For any non-null reference value x, x.equals(null) should return false.
Identity concept is quite philosophical, that's why you shouldn't reconduce it just to references.
You can say that two identities are the same if a change to the first is reflected on the second and vice-versa. Of course this includes also sharing the same memory address but in general while identity is related to the attributes of the object, equality is used to check whenever two objects are identical, but this doesn't include identity.
The viceversa is quite obvious, if two items have the same identity they are also equal (in equality terms of being interchangeable).
For primitive types ( int , boolean , char, long , float ... )
== and != is equality test
and for Objects
== and != is identity test. [ it compares only the reference ]
equals method is used for equality test of Objects [ it can be overridden to compare specific attributes]
i found an excellent article on this
http://www.cs.cornell.edu/courses/cs211/2006sp/Lectures/L14-Comparison/L14cs211sp06.pdf
http://ocw.mit.edu/NR/rdonlyres/Electrical-Engineering-and-Computer-Science/6-170Fall-2005/D659DC53-FB1D-403C-8E35-2CAECBED266E/0/lec12.pdf
Quote
I like pigs. Dogs look up to us. Cats look down on us. Pigs treat us as equals. :D
Sir Winston Churchill
x == y is true only if there's the same object referenced by variables x and y.
x.equals(y) depends on the implementation of x.equals(), and is usually less strict that the above, as it compares the content of the object. (In Java, if x.equals(y), it must also be true that x.hashCode() == y.hashCode();)
Example:
Integer w = new Integer(3);
Integer x = new Integer(1);
Integer y = x;
Integer z = new Integer(1);
// all of these evaluate to true
y.equals(x) // it's the same object, of course the content is same
x.equals(z) // different objects, same content (`1`)
z.equals(y)
!w.equals(x); // the content is different (`3` vs `1`)
!w.equals(y);
!w.equals(z);
x == y // same object
z != x // different objects
y != z
w != x
Identical vs. Equal objects
Two objects are said to have identical states (deep equality) if the graphs representing their states are identical in every respect, including the OIDs at every level.
Two objects are said to have equal states (shallow equality) if the graphs representing their states are same, including all the corresponding atomic values. However, some corresponding internal nodes in the two graphs may have objects with different OIDs.

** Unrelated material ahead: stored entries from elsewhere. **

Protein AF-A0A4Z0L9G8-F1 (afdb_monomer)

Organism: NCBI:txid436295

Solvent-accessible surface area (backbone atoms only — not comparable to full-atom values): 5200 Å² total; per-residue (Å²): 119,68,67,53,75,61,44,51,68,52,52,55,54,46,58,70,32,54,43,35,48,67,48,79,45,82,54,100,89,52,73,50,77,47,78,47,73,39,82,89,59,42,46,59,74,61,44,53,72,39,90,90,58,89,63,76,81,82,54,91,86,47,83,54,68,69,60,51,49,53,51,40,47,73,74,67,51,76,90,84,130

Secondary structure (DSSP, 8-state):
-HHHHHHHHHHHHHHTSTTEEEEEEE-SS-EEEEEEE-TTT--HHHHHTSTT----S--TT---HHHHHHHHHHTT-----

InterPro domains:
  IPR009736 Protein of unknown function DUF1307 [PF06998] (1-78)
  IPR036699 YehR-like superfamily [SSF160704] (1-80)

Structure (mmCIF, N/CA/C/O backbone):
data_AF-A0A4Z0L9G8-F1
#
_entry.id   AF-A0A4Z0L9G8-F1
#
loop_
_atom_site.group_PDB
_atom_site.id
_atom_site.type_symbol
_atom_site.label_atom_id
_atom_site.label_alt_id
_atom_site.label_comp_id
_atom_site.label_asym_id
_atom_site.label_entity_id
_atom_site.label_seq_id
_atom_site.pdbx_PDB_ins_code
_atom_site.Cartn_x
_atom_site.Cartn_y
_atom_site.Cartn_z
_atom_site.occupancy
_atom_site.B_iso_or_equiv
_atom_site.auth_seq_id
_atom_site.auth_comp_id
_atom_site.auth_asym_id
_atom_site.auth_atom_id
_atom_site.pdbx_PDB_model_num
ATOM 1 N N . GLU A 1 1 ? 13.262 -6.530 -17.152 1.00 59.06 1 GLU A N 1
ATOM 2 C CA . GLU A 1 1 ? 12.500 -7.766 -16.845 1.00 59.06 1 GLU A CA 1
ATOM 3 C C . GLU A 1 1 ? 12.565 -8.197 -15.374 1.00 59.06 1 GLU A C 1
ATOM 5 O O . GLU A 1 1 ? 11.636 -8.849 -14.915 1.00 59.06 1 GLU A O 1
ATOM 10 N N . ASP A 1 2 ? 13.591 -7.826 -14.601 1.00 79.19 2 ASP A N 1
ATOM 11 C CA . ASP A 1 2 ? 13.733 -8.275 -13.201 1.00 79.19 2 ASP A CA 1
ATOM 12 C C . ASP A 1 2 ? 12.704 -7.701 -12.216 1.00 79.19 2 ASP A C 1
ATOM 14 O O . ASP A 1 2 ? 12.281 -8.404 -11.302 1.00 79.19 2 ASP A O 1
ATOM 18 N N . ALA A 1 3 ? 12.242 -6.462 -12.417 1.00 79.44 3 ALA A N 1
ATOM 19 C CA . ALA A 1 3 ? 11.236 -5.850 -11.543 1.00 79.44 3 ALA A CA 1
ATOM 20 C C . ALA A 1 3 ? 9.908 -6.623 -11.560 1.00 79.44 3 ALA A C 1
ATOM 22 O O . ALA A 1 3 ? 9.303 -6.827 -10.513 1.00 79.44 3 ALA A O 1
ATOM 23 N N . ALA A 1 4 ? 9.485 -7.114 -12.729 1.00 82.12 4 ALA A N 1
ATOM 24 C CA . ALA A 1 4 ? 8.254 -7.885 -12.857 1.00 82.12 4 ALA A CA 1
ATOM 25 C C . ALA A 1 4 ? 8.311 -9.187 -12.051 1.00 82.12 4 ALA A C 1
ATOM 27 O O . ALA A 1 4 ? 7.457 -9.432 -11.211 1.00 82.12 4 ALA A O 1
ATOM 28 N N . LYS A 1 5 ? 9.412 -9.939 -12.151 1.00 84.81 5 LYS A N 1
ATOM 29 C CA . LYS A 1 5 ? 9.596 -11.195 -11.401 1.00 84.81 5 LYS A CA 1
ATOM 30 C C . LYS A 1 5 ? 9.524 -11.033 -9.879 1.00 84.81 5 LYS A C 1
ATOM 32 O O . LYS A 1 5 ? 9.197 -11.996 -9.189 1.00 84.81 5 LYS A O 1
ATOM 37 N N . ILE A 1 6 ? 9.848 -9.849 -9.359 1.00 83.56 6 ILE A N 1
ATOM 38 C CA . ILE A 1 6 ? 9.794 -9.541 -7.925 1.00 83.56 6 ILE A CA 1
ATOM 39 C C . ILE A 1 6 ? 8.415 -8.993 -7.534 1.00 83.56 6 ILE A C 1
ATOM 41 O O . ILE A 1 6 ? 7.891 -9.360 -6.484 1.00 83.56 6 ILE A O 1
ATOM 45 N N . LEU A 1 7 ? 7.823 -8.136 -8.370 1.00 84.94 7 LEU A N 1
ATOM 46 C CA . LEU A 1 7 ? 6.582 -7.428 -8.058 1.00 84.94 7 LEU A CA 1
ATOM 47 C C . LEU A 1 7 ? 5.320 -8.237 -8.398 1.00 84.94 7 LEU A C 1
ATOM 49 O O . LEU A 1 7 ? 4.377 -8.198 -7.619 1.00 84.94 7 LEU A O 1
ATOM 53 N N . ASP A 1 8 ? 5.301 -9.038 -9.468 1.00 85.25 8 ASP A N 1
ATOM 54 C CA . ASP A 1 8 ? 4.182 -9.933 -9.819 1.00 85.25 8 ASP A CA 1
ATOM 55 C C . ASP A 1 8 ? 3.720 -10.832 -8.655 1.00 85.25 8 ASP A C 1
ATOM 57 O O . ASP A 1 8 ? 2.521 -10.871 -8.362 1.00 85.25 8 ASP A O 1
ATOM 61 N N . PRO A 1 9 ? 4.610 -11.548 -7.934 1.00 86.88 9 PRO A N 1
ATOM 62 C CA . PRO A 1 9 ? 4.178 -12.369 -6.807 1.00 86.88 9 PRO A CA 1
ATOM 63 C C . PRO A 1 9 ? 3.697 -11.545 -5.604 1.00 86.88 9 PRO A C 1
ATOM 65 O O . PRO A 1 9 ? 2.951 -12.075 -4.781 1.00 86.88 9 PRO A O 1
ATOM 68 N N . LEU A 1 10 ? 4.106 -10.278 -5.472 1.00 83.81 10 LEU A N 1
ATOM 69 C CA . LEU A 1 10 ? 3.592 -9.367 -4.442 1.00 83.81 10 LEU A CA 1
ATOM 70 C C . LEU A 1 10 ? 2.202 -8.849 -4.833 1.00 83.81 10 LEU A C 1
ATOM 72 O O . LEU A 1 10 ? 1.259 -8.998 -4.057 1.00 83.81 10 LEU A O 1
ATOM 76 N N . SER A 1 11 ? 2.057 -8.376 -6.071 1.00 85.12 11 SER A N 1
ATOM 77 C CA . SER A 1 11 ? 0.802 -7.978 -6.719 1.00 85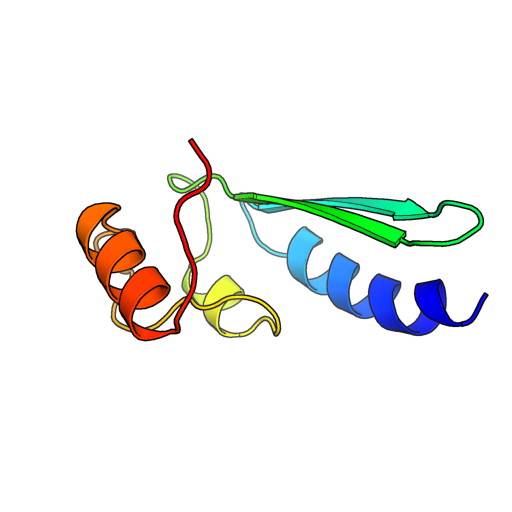.12 11 SER A CA 1
ATOM 78 C C . SER A 1 11 ? -0.273 -9.064 -6.597 1.00 85.12 11 SER A C 1
ATOM 80 O O . SER A 1 11 ? -1.399 -8.817 -6.159 1.00 85.12 11 SER A O 1
ATOM 82 N N . ALA A 1 12 ? 0.087 -10.317 -6.886 1.00 86.88 12 ALA A N 1
ATOM 83 C CA . ALA A 1 12 ? -0.824 -11.453 -6.775 1.00 86.88 12 ALA A CA 1
ATOM 84 C C . ALA A 1 12 ? -1.367 -11.655 -5.349 1.00 86.88 12 ALA A C 1
ATOM 86 O O . ALA A 1 12 ? -2.509 -12.090 -5.189 1.00 86.88 12 ALA A O 1
ATOM 87 N N . LYS A 1 13 ? -0.584 -11.327 -4.309 1.00 86.12 13 LYS A N 1
ATOM 88 C CA . LYS A 1 13 ? -1.069 -11.389 -2.924 1.00 86.12 13 LYS A CA 1
ATOM 89 C C . LYS A 1 13 ? -2.126 -10.319 -2.673 1.00 86.12 13 LYS A C 1
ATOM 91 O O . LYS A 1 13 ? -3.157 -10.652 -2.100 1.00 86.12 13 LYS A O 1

Example: This example illustrates the difference between the two definitions for comparing object
states for equality.
o2 = (i 2 , tuple, <a 1 :i 5 , a 2 :i 6 >)
o3 = (i 3 , tuple, <a 1 :i 4 , a 2 :i 6 >)
o4 = (i 4 , atom, 10)
o5 = (i 5 , atom, 10)
o6 = (i 6 , atom, 20)
In this example, the objects o1 and o2 have equal states (shallow equality), since their states at the atomic level are the same but the values are reached through distinct objects o 4 and o 5 .
However, the objects o1 and o3 have identical states (deep equality), even though the objects themselves are not because they have distinct OIDs. Similarly, although the states of o4 and o5 are identical, the actual objects o4 and o5 are equal but not identical, because they have distinct OIDs.
To add, identity is also known as referential check (references to objects, get it?) and equality as structural check by some authors. At the end of the day an object in memory abstract is just a map/table structure indexed at certain memory address. There can be one or many references (memory addresses) pointing to it. They all are referential-ly identical. When contents of same object is copied to another counterpart then both are structurally equal.